Aim of the task
Look through the entries below and extract exactly the lines from the one containing "ATOM 307 N N" through the one containing "ATOM 320 O O", ends included.

Records from a data source
········

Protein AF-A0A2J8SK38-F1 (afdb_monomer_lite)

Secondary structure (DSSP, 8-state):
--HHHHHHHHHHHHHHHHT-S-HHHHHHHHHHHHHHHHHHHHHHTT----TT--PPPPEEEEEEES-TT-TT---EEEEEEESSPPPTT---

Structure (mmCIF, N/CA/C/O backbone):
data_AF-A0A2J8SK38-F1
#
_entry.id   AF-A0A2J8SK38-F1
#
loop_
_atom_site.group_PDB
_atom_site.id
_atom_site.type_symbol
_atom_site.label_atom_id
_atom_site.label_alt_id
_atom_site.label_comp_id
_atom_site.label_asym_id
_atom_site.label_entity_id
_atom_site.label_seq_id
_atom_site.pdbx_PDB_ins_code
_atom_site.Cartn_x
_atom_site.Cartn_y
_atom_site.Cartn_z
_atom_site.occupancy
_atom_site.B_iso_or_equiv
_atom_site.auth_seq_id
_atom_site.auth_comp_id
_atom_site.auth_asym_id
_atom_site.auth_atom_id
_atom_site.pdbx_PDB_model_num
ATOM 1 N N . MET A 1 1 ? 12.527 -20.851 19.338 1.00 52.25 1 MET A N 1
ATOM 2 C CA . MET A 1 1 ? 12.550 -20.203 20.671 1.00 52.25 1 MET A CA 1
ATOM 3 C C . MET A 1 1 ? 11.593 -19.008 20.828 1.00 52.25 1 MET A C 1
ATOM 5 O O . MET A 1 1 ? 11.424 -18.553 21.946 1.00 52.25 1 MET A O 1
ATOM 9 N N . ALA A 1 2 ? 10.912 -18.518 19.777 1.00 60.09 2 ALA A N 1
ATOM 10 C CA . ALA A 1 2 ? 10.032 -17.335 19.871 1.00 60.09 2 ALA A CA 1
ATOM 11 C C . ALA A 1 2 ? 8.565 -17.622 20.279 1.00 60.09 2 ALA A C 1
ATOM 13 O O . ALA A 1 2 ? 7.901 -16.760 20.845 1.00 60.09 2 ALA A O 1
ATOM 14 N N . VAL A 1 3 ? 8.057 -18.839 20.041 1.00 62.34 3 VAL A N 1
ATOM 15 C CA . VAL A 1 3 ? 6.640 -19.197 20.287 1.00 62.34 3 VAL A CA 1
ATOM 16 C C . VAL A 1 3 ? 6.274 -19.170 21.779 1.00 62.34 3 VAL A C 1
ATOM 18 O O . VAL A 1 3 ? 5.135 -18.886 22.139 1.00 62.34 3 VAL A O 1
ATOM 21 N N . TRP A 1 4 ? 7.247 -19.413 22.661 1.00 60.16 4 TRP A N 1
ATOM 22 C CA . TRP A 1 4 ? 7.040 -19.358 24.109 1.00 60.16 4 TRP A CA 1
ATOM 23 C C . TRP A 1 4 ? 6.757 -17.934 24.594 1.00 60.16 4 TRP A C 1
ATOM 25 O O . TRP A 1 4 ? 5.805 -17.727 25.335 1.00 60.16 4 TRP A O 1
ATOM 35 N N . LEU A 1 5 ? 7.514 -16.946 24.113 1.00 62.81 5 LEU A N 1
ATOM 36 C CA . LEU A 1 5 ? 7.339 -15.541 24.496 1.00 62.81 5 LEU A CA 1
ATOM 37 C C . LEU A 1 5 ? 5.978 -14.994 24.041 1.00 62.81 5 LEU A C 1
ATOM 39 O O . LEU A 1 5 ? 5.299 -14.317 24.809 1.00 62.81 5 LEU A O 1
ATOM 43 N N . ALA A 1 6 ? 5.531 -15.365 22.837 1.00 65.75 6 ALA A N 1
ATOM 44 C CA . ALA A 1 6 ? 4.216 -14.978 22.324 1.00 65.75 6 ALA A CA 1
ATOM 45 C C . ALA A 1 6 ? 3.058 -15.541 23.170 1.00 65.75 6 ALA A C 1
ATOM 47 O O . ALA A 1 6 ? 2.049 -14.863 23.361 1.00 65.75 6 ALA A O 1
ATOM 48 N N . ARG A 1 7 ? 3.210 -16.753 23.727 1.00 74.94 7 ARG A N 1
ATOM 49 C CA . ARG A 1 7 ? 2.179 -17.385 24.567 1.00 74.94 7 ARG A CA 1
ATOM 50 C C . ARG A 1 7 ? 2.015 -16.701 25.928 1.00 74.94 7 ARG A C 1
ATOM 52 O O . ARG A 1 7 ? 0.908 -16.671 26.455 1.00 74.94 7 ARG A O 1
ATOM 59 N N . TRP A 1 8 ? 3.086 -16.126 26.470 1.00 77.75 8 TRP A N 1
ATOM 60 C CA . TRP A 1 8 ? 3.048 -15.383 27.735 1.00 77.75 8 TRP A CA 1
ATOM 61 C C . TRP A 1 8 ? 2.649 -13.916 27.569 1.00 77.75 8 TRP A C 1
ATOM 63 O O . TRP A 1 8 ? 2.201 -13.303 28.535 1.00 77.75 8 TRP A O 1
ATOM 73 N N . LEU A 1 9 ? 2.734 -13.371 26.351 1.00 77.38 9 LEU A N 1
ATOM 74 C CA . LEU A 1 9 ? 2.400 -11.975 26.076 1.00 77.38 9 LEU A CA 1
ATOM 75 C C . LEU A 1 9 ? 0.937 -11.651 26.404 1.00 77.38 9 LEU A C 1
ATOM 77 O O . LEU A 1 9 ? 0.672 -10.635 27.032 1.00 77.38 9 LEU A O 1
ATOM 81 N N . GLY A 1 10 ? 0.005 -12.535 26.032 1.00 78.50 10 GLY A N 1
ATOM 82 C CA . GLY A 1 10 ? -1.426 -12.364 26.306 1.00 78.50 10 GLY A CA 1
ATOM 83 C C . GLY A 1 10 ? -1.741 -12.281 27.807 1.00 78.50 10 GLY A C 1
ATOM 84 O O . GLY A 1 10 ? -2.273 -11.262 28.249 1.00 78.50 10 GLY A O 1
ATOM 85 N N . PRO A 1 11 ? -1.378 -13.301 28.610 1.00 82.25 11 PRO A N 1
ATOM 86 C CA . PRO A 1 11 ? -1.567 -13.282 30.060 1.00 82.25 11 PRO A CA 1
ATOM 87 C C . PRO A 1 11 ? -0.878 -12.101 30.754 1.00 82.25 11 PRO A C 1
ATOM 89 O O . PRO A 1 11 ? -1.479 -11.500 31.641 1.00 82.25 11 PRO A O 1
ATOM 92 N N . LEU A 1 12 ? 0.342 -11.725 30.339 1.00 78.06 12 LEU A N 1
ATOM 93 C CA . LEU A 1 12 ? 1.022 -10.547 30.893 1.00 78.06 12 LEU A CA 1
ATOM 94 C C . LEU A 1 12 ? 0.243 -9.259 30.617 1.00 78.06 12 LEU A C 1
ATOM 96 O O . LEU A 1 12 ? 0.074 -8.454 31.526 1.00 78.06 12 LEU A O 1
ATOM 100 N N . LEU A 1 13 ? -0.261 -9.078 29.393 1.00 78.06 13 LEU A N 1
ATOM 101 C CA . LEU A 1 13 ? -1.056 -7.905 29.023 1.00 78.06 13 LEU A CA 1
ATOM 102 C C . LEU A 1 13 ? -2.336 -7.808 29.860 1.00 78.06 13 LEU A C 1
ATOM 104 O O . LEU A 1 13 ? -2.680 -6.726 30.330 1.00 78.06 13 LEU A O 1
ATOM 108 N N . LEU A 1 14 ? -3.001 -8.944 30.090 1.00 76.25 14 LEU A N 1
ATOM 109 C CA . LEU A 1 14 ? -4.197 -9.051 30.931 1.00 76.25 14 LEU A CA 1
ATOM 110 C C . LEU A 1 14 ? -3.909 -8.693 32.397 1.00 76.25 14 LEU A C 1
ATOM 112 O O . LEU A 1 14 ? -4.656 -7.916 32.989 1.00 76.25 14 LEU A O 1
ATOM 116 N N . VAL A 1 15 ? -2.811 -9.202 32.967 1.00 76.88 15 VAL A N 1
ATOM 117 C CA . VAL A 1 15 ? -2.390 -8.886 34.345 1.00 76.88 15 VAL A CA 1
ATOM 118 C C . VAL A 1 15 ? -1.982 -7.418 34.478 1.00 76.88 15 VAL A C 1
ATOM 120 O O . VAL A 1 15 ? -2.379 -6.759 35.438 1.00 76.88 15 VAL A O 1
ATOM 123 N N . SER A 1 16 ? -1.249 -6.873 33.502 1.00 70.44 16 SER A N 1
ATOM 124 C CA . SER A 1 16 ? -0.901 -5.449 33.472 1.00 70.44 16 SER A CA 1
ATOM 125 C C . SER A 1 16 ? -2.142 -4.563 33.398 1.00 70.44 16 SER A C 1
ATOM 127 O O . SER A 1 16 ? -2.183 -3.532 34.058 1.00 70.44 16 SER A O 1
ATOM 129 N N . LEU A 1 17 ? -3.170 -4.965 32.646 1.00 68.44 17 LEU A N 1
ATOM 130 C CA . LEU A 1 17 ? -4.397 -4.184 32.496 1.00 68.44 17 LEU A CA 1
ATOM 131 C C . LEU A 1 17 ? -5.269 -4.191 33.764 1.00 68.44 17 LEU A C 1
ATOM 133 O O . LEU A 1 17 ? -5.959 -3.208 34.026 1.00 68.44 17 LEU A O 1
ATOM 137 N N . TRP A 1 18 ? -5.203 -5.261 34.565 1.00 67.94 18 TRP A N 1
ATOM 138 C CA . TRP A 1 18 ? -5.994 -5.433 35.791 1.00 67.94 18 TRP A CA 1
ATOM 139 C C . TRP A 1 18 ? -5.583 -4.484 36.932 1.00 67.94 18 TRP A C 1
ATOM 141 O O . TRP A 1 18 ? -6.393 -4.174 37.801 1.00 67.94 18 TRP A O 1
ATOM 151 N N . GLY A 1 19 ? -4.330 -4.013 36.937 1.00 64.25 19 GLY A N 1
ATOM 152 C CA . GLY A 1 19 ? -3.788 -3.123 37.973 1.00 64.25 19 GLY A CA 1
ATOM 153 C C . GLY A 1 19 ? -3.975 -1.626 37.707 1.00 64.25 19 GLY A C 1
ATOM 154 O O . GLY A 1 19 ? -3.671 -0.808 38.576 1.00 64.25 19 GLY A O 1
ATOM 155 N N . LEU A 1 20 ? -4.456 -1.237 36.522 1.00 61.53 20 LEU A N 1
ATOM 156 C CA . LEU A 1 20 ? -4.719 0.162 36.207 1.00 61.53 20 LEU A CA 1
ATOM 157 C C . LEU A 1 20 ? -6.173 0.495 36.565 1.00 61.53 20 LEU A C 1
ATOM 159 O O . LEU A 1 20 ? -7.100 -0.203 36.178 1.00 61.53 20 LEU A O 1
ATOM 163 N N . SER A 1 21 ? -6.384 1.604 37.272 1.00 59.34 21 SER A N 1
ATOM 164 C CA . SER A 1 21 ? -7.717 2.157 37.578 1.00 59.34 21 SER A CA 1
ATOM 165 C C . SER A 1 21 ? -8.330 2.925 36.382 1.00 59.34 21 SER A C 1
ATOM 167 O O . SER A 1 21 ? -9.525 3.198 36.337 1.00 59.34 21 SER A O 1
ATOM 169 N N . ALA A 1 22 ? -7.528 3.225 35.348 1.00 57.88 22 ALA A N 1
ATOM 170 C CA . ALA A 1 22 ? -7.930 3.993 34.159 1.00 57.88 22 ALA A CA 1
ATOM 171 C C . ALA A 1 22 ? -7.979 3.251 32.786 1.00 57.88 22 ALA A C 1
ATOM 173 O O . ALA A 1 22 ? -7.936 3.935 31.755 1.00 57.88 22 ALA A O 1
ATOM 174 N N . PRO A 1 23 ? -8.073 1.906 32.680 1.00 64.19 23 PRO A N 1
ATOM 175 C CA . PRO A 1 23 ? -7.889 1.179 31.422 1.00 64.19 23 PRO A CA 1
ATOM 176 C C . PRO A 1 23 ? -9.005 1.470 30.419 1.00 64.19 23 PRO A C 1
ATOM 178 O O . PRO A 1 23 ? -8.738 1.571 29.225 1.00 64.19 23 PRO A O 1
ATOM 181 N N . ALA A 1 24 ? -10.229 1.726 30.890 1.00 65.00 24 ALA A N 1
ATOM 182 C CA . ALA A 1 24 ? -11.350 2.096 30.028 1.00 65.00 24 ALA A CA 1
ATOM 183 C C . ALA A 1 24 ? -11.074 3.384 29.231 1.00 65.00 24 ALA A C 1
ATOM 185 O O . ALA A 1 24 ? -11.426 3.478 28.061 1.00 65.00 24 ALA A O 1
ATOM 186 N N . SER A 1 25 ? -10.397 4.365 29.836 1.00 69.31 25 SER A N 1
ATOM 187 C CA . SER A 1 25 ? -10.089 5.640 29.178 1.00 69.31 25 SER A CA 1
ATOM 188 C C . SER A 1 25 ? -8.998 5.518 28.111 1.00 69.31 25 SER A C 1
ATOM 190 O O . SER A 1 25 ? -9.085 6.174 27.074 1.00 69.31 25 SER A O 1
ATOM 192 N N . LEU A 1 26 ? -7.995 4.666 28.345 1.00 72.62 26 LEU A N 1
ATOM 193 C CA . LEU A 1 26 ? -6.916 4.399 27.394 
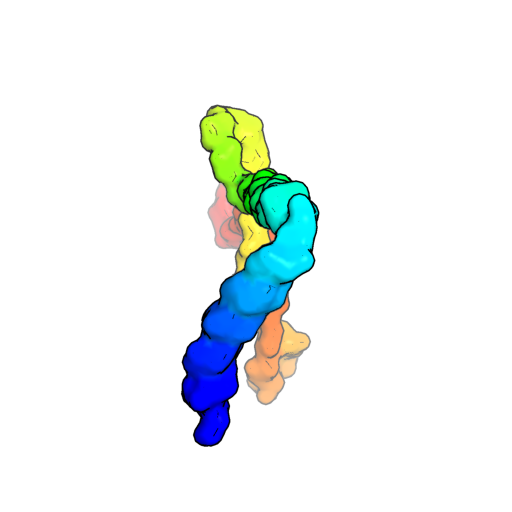1.00 72.62 26 LEU A CA 1
ATOM 194 C C . LEU A 1 26 ? -7.420 3.558 26.225 1.00 72.62 26 LEU A C 1
ATOM 196 O O . LEU A 1 26 ? -7.117 3.878 25.081 1.00 72.62 26 LEU A O 1
ATOM 200 N N . LEU A 1 27 ? -8.244 2.544 26.497 1.00 78.69 27 LEU A N 1
ATOM 201 C CA . LEU A 1 27 ? -8.912 1.759 25.460 1.00 78.69 27 LEU A CA 1
ATOM 202 C C . LEU A 1 27 ? -9.878 2.618 24.641 1.00 78.69 27 LEU A C 1
ATOM 204 O O . LEU A 1 27 ? -9.905 2.497 23.419 1.00 78.69 27 LEU A O 1
ATOM 208 N N . ARG A 1 28 ? -10.608 3.537 25.287 1.00 76.62 28 ARG A N 1
ATOM 209 C CA . ARG A 1 28 ? -11.462 4.505 24.592 1.00 76.62 28 ARG A CA 1
ATOM 210 C C . ARG A 1 28 ? -10.646 5.428 23.687 1.00 76.62 28 ARG A C 1
ATOM 212 O O . ARG A 1 28 ? -10.972 5.528 22.514 1.00 76.62 28 ARG A O 1
ATOM 219 N N . ARG A 1 29 ? -9.552 6.024 24.180 1.00 78.25 29 ARG A N 1
ATOM 220 C CA . ARG A 1 29 ? -8.656 6.855 23.348 1.00 78.25 29 ARG A CA 1
ATOM 221 C C . ARG A 1 29 ? -7.996 6.065 22.223 1.00 78.25 29 ARG A C 1
ATOM 223 O O . ARG A 1 29 ? -7.810 6.601 21.140 1.00 78.25 29 ARG A O 1
ATOM 230 N N . LEU A 1 30 ? -7.634 4.806 22.464 1.00 81.50 30 LEU A N 1
ATOM 231 C CA . LEU A 1 30 ? -7.084 3.930 21.432 1.00 81.50 30 LEU A CA 1
ATOM 232 C C . LEU A 1 30 ? -8.134 3.650 20.351 1.00 81.50 30 LEU A C 1
ATOM 234 O O . LEU A 1 30 ? -7.819 3.744 19.170 1.00 81.50 30 LEU A O 1
ATOM 238 N N . GLY A 1 31 ? -9.377 3.370 20.751 1.00 80.06 31 GLY A N 1
ATOM 239 C CA . GLY A 1 31 ? -10.512 3.219 19.843 1.00 80.06 31 GLY A CA 1
ATOM 240 C C . GLY A 1 31 ? -10.776 4.488 19.035 1.00 80.06 31 GLY A C 1
ATOM 241 O O . GLY A 1 31 ? -10.844 4.416 17.815 1.00 80.06 31 GLY A O 1
ATOM 242 N N . GLU A 1 32 ? -10.820 5.650 19.689 1.00 85.06 32 GLU A N 1
ATOM 243 C CA . GLU A 1 32 ? -10.962 6.963 19.044 1.00 85.06 32 GLU A CA 1
ATOM 244 C C . GLU A 1 32 ? -9.821 7.229 18.052 1.00 85.06 32 GLU A C 1
ATOM 246 O O . GLU A 1 32 ? -10.064 7.693 16.944 1.00 85.06 32 GLU A O 1
ATOM 251 N N . HIS A 1 33 ? -8.579 6.885 18.400 1.00 81.62 33 HIS A N 1
ATOM 252 C CA . HIS A 1 33 ? -7.422 7.091 17.531 1.00 81.62 33 HIS A CA 1
ATOM 253 C C . HIS A 1 33 ? -7.408 6.135 16.330 1.00 81.62 33 HIS A C 1
ATOM 255 O O . HIS A 1 33 ? -7.087 6.548 15.218 1.00 81.62 33 HIS A O 1
ATOM 261 N N . ILE A 1 34 ? -7.793 4.869 16.526 1.00 80.94 34 ILE A N 1
ATOM 262 C CA . ILE A 1 34 ? -7.972 3.903 15.433 1.00 80.94 34 ILE A CA 1
ATOM 263 C C . ILE A 1 34 ? -9.117 4.354 14.526 1.00 80.94 34 ILE A C 1
ATOM 265 O O . ILE A 1 34 ? -8.977 4.293 13.308 1.00 80.94 34 ILE A O 1
ATOM 269 N N . GLN A 1 35 ? -10.217 4.846 15.097 1.00 79.31 35 GLN A N 1
ATOM 270 C CA . GLN A 1 35 ? -11.350 5.359 14.339 1.00 79.31 35 GLN A CA 1
ATOM 271 C C . GLN A 1 35 ? -10.956 6.601 13.531 1.00 79.31 35 GLN A C 1
ATOM 273 O O . GLN A 1 35 ? -11.160 6.611 12.328 1.00 79.31 35 GLN A O 1
ATOM 278 N N . GLN A 1 36 ? -10.279 7.583 14.130 1.00 79.56 36 GLN A N 1
ATOM 279 C CA . GLN A 1 36 ? -9.747 8.758 13.425 1.00 79.56 36 GLN A CA 1
ATOM 280 C C . GLN A 1 36 ? -8.730 8.386 12.340 1.00 79.56 36 GLN A C 1
ATOM 282 O O . GLN A 1 36 ? -8.671 9.024 11.289 1.00 79.56 36 GLN A O 1
ATOM 287 N N . PHE A 1 37 ? -7.907 7.364 12.581 1.00 73.56 37 PHE A N 1
ATOM 288 C CA . PHE A 1 37 ? -6.968 6.847 11.591 1.00 73.56 37 PHE A CA 1
ATOM 289 C C . PHE A 1 37 ? -7.700 6.179 10.424 1.00 73.56 37 PHE A C 1
ATOM 291 O O . PHE A 1 37 ? -7.346 6.417 9.272 1.00 73.56 37 PHE A O 1
ATOM 298 N N . GLN A 1 38 ? -8.746 5.398 10.701 1.00 70.75 38 GLN A N 1
ATOM 299 C CA . GLN A 1 38 ? -9.598 4.811 9.669 1.00 70.75 38 GLN A CA 1
ATOM 300 C C . GLN A 1 38 ? -10.412 5.864 8.923 1.00 70.75 38 GLN A C 1
ATOM 302 O O . GLN A 1 38 ? -10.493 5.785 7.708 1.00 70.75 38 GLN A O 1
ATOM 307 N N . GLU A 1 39 ? -10.946 6.876 9.600 1.00 70.38 39 GLU A N 1
ATOM 308 C CA . GLU A 1 39 ? -11.645 8.006 8.987 1.00 70.38 39 GLU A CA 1
ATOM 309 C C . GLU A 1 39 ? -10.695 8.785 8.074 1.00 70.38 39 GLU A C 1
ATOM 311 O O . GLU A 1 39 ? -11.022 9.020 6.918 1.00 70.38 39 GLU A O 1
ATOM 316 N N . ARG A 1 40 ? -9.471 9.093 8.523 1.00 63.69 40 ARG A N 1
ATOM 317 C CA . ARG A 1 40 ? -8.434 9.715 7.677 1.00 63.69 40 ARG A CA 1
ATOM 318 C C . ARG A 1 40 ? -8.008 8.823 6.516 1.00 63.69 40 ARG A C 1
ATOM 320 O O . ARG A 1 40 ? -7.768 9.328 5.422 1.00 63.69 40 ARG A O 1
ATOM 327 N N . SER A 1 41 ? -7.912 7.516 6.736 1.00 58.41 41 SER A N 1
ATOM 328 C CA . SER A 1 41 ? -7.560 6.552 5.694 1.00 58.41 41 SER A CA 1
ATOM 329 C C . SER A 1 41 ? -8.691 6.383 4.677 1.00 58.41 41 SER A C 1
ATOM 331 O O . 
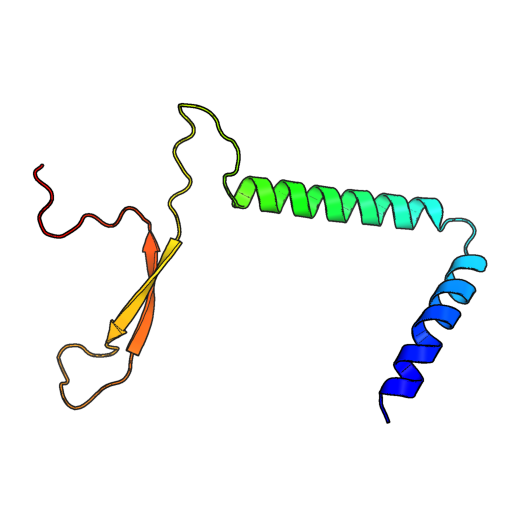SER A 1 41 ? -8.409 6.343 3.486 1.00 58.41 41 SER A O 1
ATOM 333 N N . ALA A 1 42 ? -9.952 6.381 5.110 1.00 55.03 42 ALA A N 1
ATOM 334 C CA . ALA A 1 42 ? -11.144 6.351 4.265 1.00 55.03 42 ALA A CA 1
ATOM 335 C C . ALA A 1 42 ? -11.328 7.669 3.495 1.00 55.03 42 ALA A C 1
ATOM 337 O O . ALA A 1 42 ? -11.683 7.646 2.316 1.00 55.03 42 ALA A O 1
ATOM 338 N N . GLN A 1 43 ? -10.998 8.807 4.116 1.00 53.22 43 GLN A N 1
ATOM 339 C CA . GLN A 1 43 ? -10.925 10.115 3.460 1.00 53.22 43 GLN A CA 1
ATOM 340 C C . GLN A 1 43 ? -9.797 10.155 2.411 1.00 53.22 43 GLN A C 1
ATOM 342 O O . GLN A 1 43 ? -9.957 10.773 1.362 1.00 53.22 43 GLN A O 1
ATOM 347 N N . GLY A 1 44 ? -8.677 9.463 2.661 1.00 50.00 44 GLY A N 1
ATOM 348 C CA . GLY A 1 44 ? -7.570 9.283 1.711 1.00 50.00 44 GLY A CA 1
ATOM 349 C C . GLY A 1 44 ? -7.799 8.197 0.649 1.00 50.00 44 GLY A C 1
ATOM 350 O O . GLY A 1 44 ? -7.093 8.180 -0.355 1.00 50.00 44 GLY A O 1
ATOM 351 N N . LEU A 1 45 ? -8.787 7.315 0.842 1.00 47.25 45 LEU A N 1
ATOM 352 C CA . LEU A 1 45 ? -9.159 6.230 -0.078 1.00 47.25 45 LEU A CA 1
ATOM 353 C C . LEU A 1 45 ? -10.398 6.532 -0.932 1.00 47.25 45 LEU A C 1
ATOM 355 O O . LEU A 1 45 ? -10.803 5.679 -1.717 1.00 47.25 45 LEU A O 1
ATOM 359 N N . GLY A 1 46 ? -10.986 7.730 -0.836 1.00 46.75 46 GLY A N 1
ATOM 360 C CA . GLY A 1 46 ? -11.993 8.187 -1.798 1.00 46.75 46 GLY A CA 1
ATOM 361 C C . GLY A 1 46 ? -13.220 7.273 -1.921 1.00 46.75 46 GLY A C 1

········

Response to the task
ATOM 307 N N . GLU A 1 39 ? -10.946 6.876 9.600 1.00 70.38 39 GLU A N 1
ATOM 308 C CA . GLU A 1 39 ? -11.645 8.006 8.987 1.00 70.38 39 GLU A CA 1
ATOM 309 C C . GLU A 1 39 ? -10.695 8.785 8.074 1.00 70.38 39 GLU A C 1
ATOM 311 O O . GLU A 1 39 ? -11.022 9.020 6.918 1.00 70.38 39 GLU A O 1
ATOM 316 N N . ARG A 1 40 ? -9.471 9.093 8.523 1.00 63.69 40 ARG A N 1
ATOM 317 C CA . ARG A 1 40 ? -8.434 9.715 7.677 1.00 63.69 40 ARG A CA 1
ATOM 318 C C . ARG A 1 40 ? -8.008 8.823 6.516 1.00 63.69 40 ARG A C 1
ATOM 320 O O . ARG A 1 40 ? -7.768 9.328 5.422 1.00 63.69 40 ARG A O 1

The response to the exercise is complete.